Yayına hazırlayan: Gamze Elvan

Merhaba, iyi günler. 

Bugün, uzun süredir yaptığım bazı değerlendirmelerde değindiğim bir hususu başlı başına ele almak istiyorum. O da Cumhurbaşkanı Erdoğan’ın Meral Akşener’e yönelik polemikleri ya da polemik girişimleri diyelim. Bunu neden yaptığını, buradan sonuç elde edip edemeyeceğini ele almak istiyorum ve burada tabii temel soru şu — geçen bir yayında söylediğim gibi: Erdoğan’ın bu seçim öncesinde yeni bir Muharrem İnce’ye ihtiyacı var. Muharrem İnce ile ne olmuştu? 24 Haziran öncesinde Muharrem İnce, arkasındaki muhalif kesimlerin desteğini kendi başarısı olarak görüp bunun üzerinden kendisine güveni artmış bir şekilde Erdoğan’la bir düelloya girişti ve kaybetti — kazanması da mümkün değildi. Ama bu arada esas meselelerin, özellikle de Erdoğan’a oy verme potansiyeli olan kitlelerin Erdoğan’la aralarına mesafe koymalarına yol açacak konuları gündeme getirmedi — ya da gündemin geri sıralarında getirdi. Erdoğan, seçim kampanyalarında sahici sorunların –ki bu sorunların hemen hemen hepsinin birinci derecede sorumlusu kendisi ve yönetimi oluyor– konuşulması yerine, bu siyasî-ideolojik meselelerin bir kavga halinde dile gelmesini tercih ediyor ve bunu uzun bir süredir yapıyor — bunda da genellikle başarılı oluyor. Başarısız olduğu anlar da oldu tabii; ama bu genellikle işleyen bir formül olarak gözüktü ve 24 Haziran bunun en açık örneğiydi. 

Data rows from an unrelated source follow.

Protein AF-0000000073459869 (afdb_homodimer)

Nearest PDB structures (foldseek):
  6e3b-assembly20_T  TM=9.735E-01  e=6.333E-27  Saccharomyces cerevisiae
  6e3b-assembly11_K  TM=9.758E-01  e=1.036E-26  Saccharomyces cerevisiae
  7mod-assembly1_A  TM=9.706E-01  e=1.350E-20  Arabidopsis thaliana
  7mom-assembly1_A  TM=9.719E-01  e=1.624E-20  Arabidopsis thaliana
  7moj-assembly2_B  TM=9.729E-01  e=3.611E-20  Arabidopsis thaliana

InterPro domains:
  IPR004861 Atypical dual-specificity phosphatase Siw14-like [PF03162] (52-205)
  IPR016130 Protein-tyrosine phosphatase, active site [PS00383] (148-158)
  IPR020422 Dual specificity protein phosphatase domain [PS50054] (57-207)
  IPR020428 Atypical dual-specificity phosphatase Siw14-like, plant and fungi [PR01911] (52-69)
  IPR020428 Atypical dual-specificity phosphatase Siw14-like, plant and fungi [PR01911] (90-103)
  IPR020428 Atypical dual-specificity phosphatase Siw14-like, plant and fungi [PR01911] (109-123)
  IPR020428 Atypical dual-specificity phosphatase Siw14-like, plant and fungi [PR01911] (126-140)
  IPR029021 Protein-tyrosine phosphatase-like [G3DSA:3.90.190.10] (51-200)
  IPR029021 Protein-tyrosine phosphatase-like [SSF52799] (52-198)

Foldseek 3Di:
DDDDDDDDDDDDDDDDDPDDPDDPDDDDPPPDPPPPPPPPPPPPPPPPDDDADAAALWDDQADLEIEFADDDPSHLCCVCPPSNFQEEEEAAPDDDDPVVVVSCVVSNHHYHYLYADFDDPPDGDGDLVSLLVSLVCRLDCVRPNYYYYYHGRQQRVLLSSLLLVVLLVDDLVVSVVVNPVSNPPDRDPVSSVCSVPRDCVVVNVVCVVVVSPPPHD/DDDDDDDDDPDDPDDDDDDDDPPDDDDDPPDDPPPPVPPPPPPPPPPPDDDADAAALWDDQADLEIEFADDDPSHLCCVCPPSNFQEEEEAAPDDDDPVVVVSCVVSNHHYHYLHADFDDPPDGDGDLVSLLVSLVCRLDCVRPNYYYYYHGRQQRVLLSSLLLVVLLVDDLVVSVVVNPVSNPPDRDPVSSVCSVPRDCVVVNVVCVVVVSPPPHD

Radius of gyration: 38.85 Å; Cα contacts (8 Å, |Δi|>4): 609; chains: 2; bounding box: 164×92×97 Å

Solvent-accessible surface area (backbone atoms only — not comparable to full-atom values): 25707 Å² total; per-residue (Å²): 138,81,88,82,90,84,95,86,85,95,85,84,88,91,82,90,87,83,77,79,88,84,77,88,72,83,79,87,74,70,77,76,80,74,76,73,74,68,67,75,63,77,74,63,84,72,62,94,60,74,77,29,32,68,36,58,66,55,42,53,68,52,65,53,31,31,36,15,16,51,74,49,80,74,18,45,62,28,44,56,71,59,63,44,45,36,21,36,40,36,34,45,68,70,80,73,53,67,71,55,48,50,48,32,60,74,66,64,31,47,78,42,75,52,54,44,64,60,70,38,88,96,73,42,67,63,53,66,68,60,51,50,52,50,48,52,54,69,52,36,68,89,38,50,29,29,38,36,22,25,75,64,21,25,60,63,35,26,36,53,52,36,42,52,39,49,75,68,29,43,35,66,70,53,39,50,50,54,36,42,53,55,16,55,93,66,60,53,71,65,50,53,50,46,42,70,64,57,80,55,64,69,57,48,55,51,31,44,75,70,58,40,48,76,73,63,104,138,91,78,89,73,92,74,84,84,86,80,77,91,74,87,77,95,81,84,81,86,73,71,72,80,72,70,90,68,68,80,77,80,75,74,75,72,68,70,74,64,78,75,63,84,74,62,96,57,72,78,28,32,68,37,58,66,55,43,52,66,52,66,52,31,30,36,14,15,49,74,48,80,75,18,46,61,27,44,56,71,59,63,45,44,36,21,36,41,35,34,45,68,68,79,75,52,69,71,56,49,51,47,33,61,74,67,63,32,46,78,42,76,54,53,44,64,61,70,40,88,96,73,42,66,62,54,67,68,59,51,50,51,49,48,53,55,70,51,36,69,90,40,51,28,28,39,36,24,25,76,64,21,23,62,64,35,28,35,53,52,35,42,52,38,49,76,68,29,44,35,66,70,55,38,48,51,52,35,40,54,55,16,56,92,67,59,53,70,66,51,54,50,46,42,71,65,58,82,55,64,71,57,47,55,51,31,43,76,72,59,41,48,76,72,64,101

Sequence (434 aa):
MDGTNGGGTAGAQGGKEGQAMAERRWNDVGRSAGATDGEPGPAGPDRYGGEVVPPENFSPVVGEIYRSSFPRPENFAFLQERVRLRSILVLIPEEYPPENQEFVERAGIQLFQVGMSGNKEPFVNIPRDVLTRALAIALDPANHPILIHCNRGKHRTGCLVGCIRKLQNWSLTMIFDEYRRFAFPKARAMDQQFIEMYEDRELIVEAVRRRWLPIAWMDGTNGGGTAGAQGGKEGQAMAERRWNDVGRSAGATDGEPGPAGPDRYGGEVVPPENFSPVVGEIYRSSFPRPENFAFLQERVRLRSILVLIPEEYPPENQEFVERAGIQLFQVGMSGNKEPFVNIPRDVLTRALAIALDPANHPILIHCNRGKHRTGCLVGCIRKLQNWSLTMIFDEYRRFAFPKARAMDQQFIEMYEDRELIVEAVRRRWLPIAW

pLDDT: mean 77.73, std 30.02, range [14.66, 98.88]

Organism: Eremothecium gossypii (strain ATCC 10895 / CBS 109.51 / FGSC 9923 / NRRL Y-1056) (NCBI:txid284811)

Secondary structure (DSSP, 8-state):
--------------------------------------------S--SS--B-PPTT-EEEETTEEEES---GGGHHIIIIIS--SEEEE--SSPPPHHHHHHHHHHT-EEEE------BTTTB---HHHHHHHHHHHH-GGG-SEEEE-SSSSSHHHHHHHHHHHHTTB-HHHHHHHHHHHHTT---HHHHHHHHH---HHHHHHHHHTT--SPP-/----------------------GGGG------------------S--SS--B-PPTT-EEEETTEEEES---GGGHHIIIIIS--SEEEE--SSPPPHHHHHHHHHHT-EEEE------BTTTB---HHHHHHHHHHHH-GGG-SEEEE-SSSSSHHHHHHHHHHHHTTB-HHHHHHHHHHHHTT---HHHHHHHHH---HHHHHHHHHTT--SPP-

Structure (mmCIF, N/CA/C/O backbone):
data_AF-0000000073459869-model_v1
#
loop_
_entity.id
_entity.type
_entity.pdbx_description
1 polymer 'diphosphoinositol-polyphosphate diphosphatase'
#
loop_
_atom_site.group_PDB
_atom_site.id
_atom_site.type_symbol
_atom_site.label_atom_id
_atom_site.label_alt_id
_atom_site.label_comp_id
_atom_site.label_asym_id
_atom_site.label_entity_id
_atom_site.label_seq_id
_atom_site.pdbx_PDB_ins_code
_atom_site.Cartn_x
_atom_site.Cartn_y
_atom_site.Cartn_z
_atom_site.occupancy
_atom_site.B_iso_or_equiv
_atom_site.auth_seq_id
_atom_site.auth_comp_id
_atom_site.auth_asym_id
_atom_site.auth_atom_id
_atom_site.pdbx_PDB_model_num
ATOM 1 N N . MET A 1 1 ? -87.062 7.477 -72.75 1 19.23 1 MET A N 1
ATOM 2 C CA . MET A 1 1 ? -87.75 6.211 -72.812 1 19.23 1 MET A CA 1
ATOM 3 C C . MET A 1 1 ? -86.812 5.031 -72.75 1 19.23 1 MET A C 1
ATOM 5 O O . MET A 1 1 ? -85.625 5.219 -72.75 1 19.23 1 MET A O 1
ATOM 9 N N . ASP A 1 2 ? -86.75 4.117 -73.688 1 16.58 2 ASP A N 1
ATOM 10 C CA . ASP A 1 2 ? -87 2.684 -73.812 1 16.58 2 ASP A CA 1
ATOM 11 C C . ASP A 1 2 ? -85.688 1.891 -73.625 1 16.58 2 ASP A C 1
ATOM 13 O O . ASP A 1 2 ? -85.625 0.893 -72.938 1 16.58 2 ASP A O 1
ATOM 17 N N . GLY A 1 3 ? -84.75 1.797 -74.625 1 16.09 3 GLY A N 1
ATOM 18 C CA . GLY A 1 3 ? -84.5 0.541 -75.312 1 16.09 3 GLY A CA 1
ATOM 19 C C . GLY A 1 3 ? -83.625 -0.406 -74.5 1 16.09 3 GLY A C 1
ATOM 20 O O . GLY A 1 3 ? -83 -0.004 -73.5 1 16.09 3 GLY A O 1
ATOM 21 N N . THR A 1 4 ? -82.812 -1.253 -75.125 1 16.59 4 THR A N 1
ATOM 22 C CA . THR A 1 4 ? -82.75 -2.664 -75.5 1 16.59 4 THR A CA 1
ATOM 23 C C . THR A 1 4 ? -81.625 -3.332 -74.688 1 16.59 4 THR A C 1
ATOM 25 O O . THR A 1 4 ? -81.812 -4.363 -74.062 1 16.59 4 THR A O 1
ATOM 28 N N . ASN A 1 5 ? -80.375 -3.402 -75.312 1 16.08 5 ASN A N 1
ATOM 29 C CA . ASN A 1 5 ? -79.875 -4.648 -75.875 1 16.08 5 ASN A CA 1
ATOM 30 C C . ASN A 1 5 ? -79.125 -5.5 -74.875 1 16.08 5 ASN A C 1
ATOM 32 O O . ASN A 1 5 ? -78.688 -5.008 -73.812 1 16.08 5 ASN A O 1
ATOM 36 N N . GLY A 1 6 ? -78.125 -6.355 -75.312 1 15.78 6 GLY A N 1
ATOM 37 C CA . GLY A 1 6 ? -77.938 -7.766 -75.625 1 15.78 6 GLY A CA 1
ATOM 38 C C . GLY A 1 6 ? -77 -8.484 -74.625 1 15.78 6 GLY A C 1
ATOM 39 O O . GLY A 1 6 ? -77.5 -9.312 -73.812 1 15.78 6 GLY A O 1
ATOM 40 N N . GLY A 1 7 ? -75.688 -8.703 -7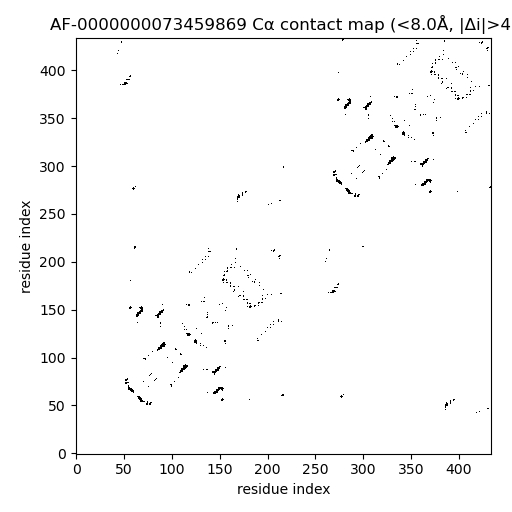5 1 16.78 7 GLY A N 1
ATOM 41 C CA . GLY A 1 7 ? -75.125 -9.969 -75.438 1 16.78 7 GLY A CA 1
ATOM 42 C C . GLY A 1 7 ? -74.5 -10.758 -74.25 1 16.78 7 GLY A C 1
ATOM 43 O O . GLY A 1 7 ? -74.188 -10.203 -73.188 1 16.78 7 GLY A O 1
ATOM 44 N N . GLY A 1 8 ? -74.25 -12.078 -74.312 1 16.27 8 GLY A N 1
ATOM 45 C CA . GLY A 1 8 ? -74.25 -13.477 -73.938 1 16.27 8 GLY A CA 1
ATOM 46 C C . GLY A 1 8 ? -73.062 -13.883 -73.125 1 16.27 8 GLY A C 1
ATOM 47 O O . GLY A 1 8 ? -73.188 -14.398 -72 1 16.27 8 GLY A O 1
ATOM 48 N N . THR A 1 9 ? -71.812 -14.305 -73.812 1 15.6 9 THR A N 1
ATOM 49 C CA . THR A 1 9 ? -71.438 -15.695 -73.938 1 15.6 9 THR A CA 1
ATOM 50 C C . THR A 1 9 ? -70.5 -16.094 -72.75 1 15.6 9 THR A C 1
ATOM 52 O O . THR A 1 9 ? -70.75 -17.094 -72.062 1 15.6 9 THR A O 1
ATOM 55 N N . ALA A 1 10 ? -69.062 -15.969 -72.875 1 16.25 10 ALA A N 1
ATOM 56 C CA . ALA A 1 10 ? -68.25 -17.141 -73.125 1 16.25 10 ALA A CA 1
ATOM 57 C C . ALA A 1 10 ? -67.75 -17.781 -71.812 1 16.25 10 ALA A C 1
ATOM 59 O O . ALA A 1 10 ? -67.625 -17.094 -70.812 1 16.25 10 ALA A O 1
ATOM 60 N N . GLY A 1 11 ? -67.25 -19.109 -71.688 1 15.76 11 GLY A N 1
ATOM 61 C CA . GLY A 1 11 ? -67.188 -20.484 -71.188 1 15.76 11 GLY A CA 1
ATOM 62 C C . GLY A 1 11 ? -66.188 -20.703 -70.062 1 15.76 11 GLY A C 1
ATOM 63 O O . GLY A 1 11 ? -66.5 -21.25 -69 1 15.76 11 GLY A O 1
ATOM 64 N N . ALA A 1 12 ? -64.75 -20.891 -70.438 1 14.66 12 ALA A N 1
ATOM 65 C CA . ALA A 1 12 ? -64.125 -22.219 -70.312 1 14.66 12 ALA A CA 1
ATOM 66 C C . ALA A 1 12 ? -63.531 -22.438 -68.938 1 14.66 12 ALA A C 1
ATOM 68 O O . ALA A 1 12 ? -63.812 -23.453 -68.312 1 14.66 12 ALA A O 1
ATOM 69 N N . GLN A 1 13 ? -62.094 -22.125 -68.75 1 15.38 13 GLN A N 1
ATOM 70 C CA . GLN A 1 13 ? -61.125 -23.203 -68.625 1 15.38 13 GLN A CA 1
ATOM 71 C C . GLN A 1 13 ? -60.969 -23.656 -67.125 1 15.38 13 GLN A C 1
ATOM 73 O O . GLN A 1 13 ? -61.281 -22.891 -66.25 1 15.38 13 GLN A O 1
ATOM 78 N N . GLY A 1 14 ? -59.969 -24.578 -66.812 1 16.34 14 GLY A N 1
ATOM 79 C CA . GLY A 1 14 ? -59.688 -25.922 -66.312 1 16.34 14 GLY A CA 1
ATOM 80 C C . GLY A 1 14 ? -59.344 -25.938 -64.812 1 16.34 14 GLY A C 1
ATOM 81 O O . GLY A 1 14 ? -59.188 -24.875 -64.188 1 16.34 14 GLY A O 1
ATOM 82 N N . GLY A 1 15 ? -58.531 -26.984 -64.25 1 16.17 15 GLY A N 1
ATOM 83 C CA . GLY A 1 15 ? -58.594 -28.172 -63.406 1 16.17 15 GLY A CA 1
ATOM 84 C C . GLY A 1 15 ? -57.938 -27.969 -62.062 1 16.17 15 GLY A C 1
ATOM 85 O O . GLY A 1 15 ? -58.5 -28.297 -61.031 1 16.17 15 GLY A O 1
ATOM 86 N N . LYS A 1 16 ? -56.469 -27.797 -62 1 16.17 16 LYS A N 1
ATOM 87 C CA . LYS A 1 16 ? -55.688 -28.875 -61.344 1 16.17 16 LYS A CA 1
ATOM 88 C C . LYS A 1 16 ? -55.781 -28.781 -59.812 1 16.17 16 LYS A C 1
ATOM 90 O O . LYS A 1 16 ? -56.188 -27.734 -59.281 1 16.17 16 LYS A O 1
ATOM 95 N N . GLU A 1 17 ? -54.406 -29.078 -59 1 17.27 17 GLU A N 1
ATOM 96 C CA . GLU A 1 17 ? -53.875 -30.125 -58.125 1 17.27 17 GLU A CA 1
ATOM 97 C C . GLU A 1 17 ? -53.844 -29.672 -56.656 1 17.27 17 GLU A C 1
ATOM 99 O O . GLU A 1 17 ? -53.156 -28.734 -56.312 1 17.27 17 GLU A O 1
ATOM 104 N N . GLY A 1 18 ? -54.781 -29.703 -55.719 1 17.84 18 GLY A N 1
ATOM 105 C CA . GLY A 1 18 ? -55 -29.266 -54.344 1 17.84 18 GLY A CA 1
ATOM 106 C C . GLY A 1 18 ? -54.25 -30.078 -53.312 1 17.84 18 GLY A C 1
ATOM 107 O O . GLY A 1 18 ? -54.562 -30.016 -52.125 1 17.84 18 GLY A O 1
ATOM 108 N N . GLN A 1 19 ? -53.344 -31.062 -53.719 1 16.75 19 GLN A N 1
ATOM 109 C CA . GLN A 1 19 ? -53.344 -32.188 -52.812 1 16.75 19 GLN A CA 1
ATOM 110 C C . GLN A 1 19 ? -53.031 -31.75 -51.375 1 16.75 19 GLN A C 1
ATOM 112 O O . GLN A 1 19 ? -53.812 -31.969 -50.469 1 16.75 19 GLN A O 1
ATOM 117 N N . ALA A 1 20 ? -51.969 -32.469 -50.594 1 18.17 20 ALA A N 1
ATOM 118 C CA . ALA A 1 20 ? -51.844 -33.438 -49.5 1 18.17 20 ALA A CA 1
ATOM 119 C C . ALA A 1 20 ? -51.344 -32.781 -48.219 1 18.17 20 ALA A C 1
ATOM 121 O O . ALA A 1 20 ? -50.125 -32.594 -48.031 1 18.17 20 ALA A O 1
ATOM 122 N N . MET A 1 21 ? -51.406 -31.484 -47.812 1 18.83 21 MET A N 1
ATOM 123 C CA . MET A 1 21 ? -50.469 -31.062 -46.781 1 18.83 21 MET A CA 1
ATOM 124 C C . MET A 1 21 ? -50.719 -31.828 -45.469 1 18.83 21 MET A C 1
ATOM 126 O O . MET A 1 21 ? -51.812 -31.812 -44.938 1 18.83 21 MET A O 1
ATOM 130 N N . ALA A 1 22 ? -49.75 -32.75 -45.031 1 18.75 22 ALA A N 1
ATOM 131 C CA . ALA A 1 22 ? -49.531 -33.812 -44.062 1 18.75 22 ALA A CA 1
ATOM 132 C C . ALA A 1 22 ? -49.812 -33.344 -42.625 1 18.75 22 ALA A C 1
ATOM 134 O O . ALA A 1 22 ? -49.625 -32.156 -42.344 1 18.75 22 ALA A O 1
ATOM 135 N N . GLU A 1 23 ? -50.281 -34.281 -41.625 1 18.59 23 GLU A N 1
ATOM 136 C CA . GLU A 1 23 ? -50.938 -34.594 -40.344 1 18.59 23 GLU A CA 1
ATOM 137 C C . GLU A 1 23 ? -50 -34.406 -39.188 1 18.59 23 GLU A C 1
ATOM 139 O O . GLU A 1 23 ? -50.344 -34.625 -38.031 1 18.59 23 GLU A O 1
ATOM 144 N N . ARG A 1 24 ? -48.688 -34.156 -39.281 1 20.66 24 ARG A N 1
ATOM 145 C CA . ARG A 1 24 ? -47.906 -34.781 -38.219 1 20.66 24 ARG A CA 1
ATOM 146 C C . ARG A 1 24 ? -48.156 -34.094 -36.875 1 20.66 24 ARG A C 1
ATOM 148 O O . ARG A 1 24 ? -47.469 -33.125 -36.562 1 20.66 24 ARG A O 1
ATOM 155 N N . ARG A 1 25 ? -49.344 -33.719 -36.406 1 20.41 25 ARG A N 1
ATOM 156 C CA . ARG A 1 25 ? -49.406 -32.812 -35.281 1 20.41 25 ARG A CA 1
ATOM 157 C C . ARG A 1 25 ? -48.781 -33.438 -34.031 1 20.41 25 ARG A C 1
ATOM 159 O O . ARG A 1 25 ? -48 -32.781 -33.344 1 20.41 25 ARG A O 1
ATOM 166 N N . TRP A 1 26 ? -49.469 -34.406 -33.281 1 21.06 26 TRP A N 1
ATOM 167 C CA . TRP A 1 26 ? -49.906 -34.219 -31.875 1 21.06 26 TRP A CA 1
ATOM 168 C C . TRP A 1 26 ? -48.812 -34.719 -30.922 1 21.06 26 TRP A C 1
ATOM 170 O O . TRP A 1 26 ? -48.906 -34.469 -29.703 1 21.06 26 TRP A O 1
ATOM 180 N N . ASN A 1 27 ? -48 -35.781 -31.188 1 19.2 27 ASN A N 1
ATOM 181 C CA . ASN A 1 27 ? -47.906 -36.781 -30.141 1 19.2 27 ASN A CA 1
ATOM 182 C C . ASN A 1 27 ? -47.25 -36.188 -28.875 1 19.2 27 ASN A C 1
ATOM 184 O O . ASN A 1 27 ? -47.812 -36.312 -27.781 1 19.2 27 ASN A O 1
ATOM 188 N N . ASP A 1 28 ? -45.938 -36.75 -28.484 1 20.33 28 ASP A N 1
ATOM 189 C CA . ASP A 1 28 ? -45.375 -37.438 -27.328 1 20.33 28 ASP A CA 1
ATOM 190 C C . ASP A 1 28 ? -44.781 -36.438 -26.328 1 20.33 28 ASP A C 1
ATOM 192 O O . ASP A 1 28 ? -43.75 -35.844 -26.562 1 20.33 28 ASP A O 1
ATOM 196 N N . VAL A 1 29 ? -45.531 -35.594 -25.625 1 25.11 29 VAL A N 1
ATOM 197 C CA . VAL A 1 29 ? -45.125 -34.594 -24.656 1 25.11 29 VAL A CA 1
ATOM 198 C C . VAL A 1 29 ? -44.469 -35.281 -23.469 1 25.11 29 VAL A C 1
ATOM 200 O O . VAL A 1 29 ? -44.219 -34.625 -22.438 1 25.11 29 VAL A O 1
ATOM 203 N N . GLY A 1 30 ? -44.281 -36.562 -23.469 1 23.5 30 GLY A N 1
ATOM 204 C CA . GLY A 1 30 ? -44.094 -37.094 -22.141 1 23.5 30 GLY A CA 1
ATOM 205 C C . GLY A 1 30 ? -42.844 -36.562 -21.469 1 23.5 30 GLY A C 1
ATOM 206 O O . GLY A 1 30 ? -42.312 -37.219 -20.547 1 23.5 30 GLY A O 1
ATOM 207 N N . ARG A 1 31 ? -42.125 -35.625 -21.891 1 22.84 31 ARG A N 1
ATOM 208 C CA . ARG A 1 31 ? -40.812 -35.594 -21.281 1 22.84 31 ARG A CA 1
ATOM 209 C C . ARG A 1 31 ? -40.906 -35.5 -19.766 1 22.84 31 ARG A C 1
ATOM 211 O O . ARG A 1 31 ? -41.688 -34.719 -19.25 1 22.84 31 ARG A O 1
ATOM 218 N N . SER A 1 32 ? -40.406 -36.562 -19.031 1 21.33 32 SER A N 1
ATOM 219 C CA . SER A 1 32 ? -40.125 -36.844 -17.625 1 21.33 32 SER A CA 1
ATOM 220 C C . SER A 1 32 ? -39.375 -35.688 -16.969 1 21.33 32 SER A C 1
ATOM 222 O O . SER A 1 32 ? -38.375 -35.219 -17.516 1 21.33 32 SER A O 1
ATOM 224 N N . ALA A 1 33 ? -39.969 -34.906 -16.078 1 25.45 33 ALA A N 1
ATOM 225 C CA . ALA A 1 33 ? -39.469 -33.906 -15.164 1 25.45 33 ALA A CA 1
ATOM 226 C C . ALA A 1 33 ? -38.312 -34.406 -14.312 1 25.45 33 ALA A C 1
ATOM 228 O O . ALA A 1 33 ? -38.531 -35.125 -13.328 1 25.45 33 ALA A O 1
ATOM 229 N N . GLY A 1 34 ? -37.406 -35.188 -14.773 1 20.16 34 GLY A N 1
ATOM 230 C CA . GLY A 1 34 ? -36.438 -35.594 -13.75 1 20.16 34 GLY A CA 1
ATOM 231 C C . GLY A 1 34 ? -35.812 -34.438 -13.023 1 20.16 34 GLY A C 1
ATOM 232 O O . GLY A 1 34 ? -35.094 -33.625 -13.633 1 20.16 34 GLY A O 1
ATOM 233 N N . ALA A 1 35 ? -36.375 -33.938 -11.891 1 27.3 35 ALA A N 1
ATOM 234 C CA . ALA A 1 35 ? -35.844 -33.031 -10.891 1 27.3 35 ALA A CA 1
ATOM 235 C C . ALA A 1 35 ? -34.406 -33.438 -10.477 1 27.3 35 ALA A C 1
ATOM 237 O O . ALA A 1 35 ? -34.25 -34.406 -9.75 1 27.3 35 ALA A O 1
ATOM 238 N N . THR A 1 36 ? -33.5 -33.688 -11.281 1 25.86 36 THR A N 1
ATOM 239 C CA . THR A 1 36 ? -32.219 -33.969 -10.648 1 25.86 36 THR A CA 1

Bu seçimde tabii ki her zaman olduğu gibi öncelikle CHP’yi –onun deyimiyle “CeHaPe zihniyeti”ni– muhatap alıp onlarla bir kavgaya girmek istedi. Tunç Soyer’in babasının 12 Eylül döneminde askerî savcı olmasını kullanmak istedi — yürümedi. Ekrem İmamoğlu gayet sakin bir profil izledi, Mansur Yavaş da çok fazla –ki o apayrı bir konu– bu anlamda bir Muharrem İnce olmadı; Kemal Kılıçdaroğlu da geri planda kaldı — zaten çok fazla öne çıkmıyor, çıktığı zaman da bir ağız dalaşına diyelim, en azından girmiyor. HDP’yi bayağı buraya çekmeye çalıştı; ama HDP’liler de, kendi imkânları yetmediğinden de olabilir, ama kendileri de böyle bir şeye çok fazla girmediler. Tabii ki birtakım cevaplar veriyorlar; ama bunu, Erdoğan’la kavga eder şekilde bir seçim kampanyasıyla yapmıyorlar; kendi meselelerini anlatarak bir seçim kampanyası yürütüyorlar ve birden baktık ki: Erdoğan Akşener’i buldu, Akşener’i gündeme getirdi. Ona yönelik çok sert eleştiriler gündeme getirdi ve Akşener’in ona verdiği cevabın ardından da, o mâlum “mahkemeye verme” tehdidi gündeme geldi. Akşener –biliyorsunuz– milletvekili de değil, dokunulmazlığı da yok. Cumhurbaşkanı bunu alenen böyle söyledi; “Cezaevinde süre dolduranlar var” dedi; yani Cumhurbaşkanı’na hakaretten çok sayıda insan, değişik mesleklerden değişik yaşlardan insan, Türkiye’nin dört bir tarafından, cezaevlerinde, ceza alanlar var ve olayı da böyle bir noktaya getirdi. Tabii burada şöyle bir husus var: Cumhurbaşkanı Erdoğan herkese her şeyi söylüyor, en sert şekilde söylüyor, ona bir şey olmuyor; ama ona onun sertliğinde cevap vermeye kalktığınız zaman, Cumhurbaşkanı’na hakaretten başınıza işler gelebiliyor, böyle adaletsiz bir sistemle yürüyor işler.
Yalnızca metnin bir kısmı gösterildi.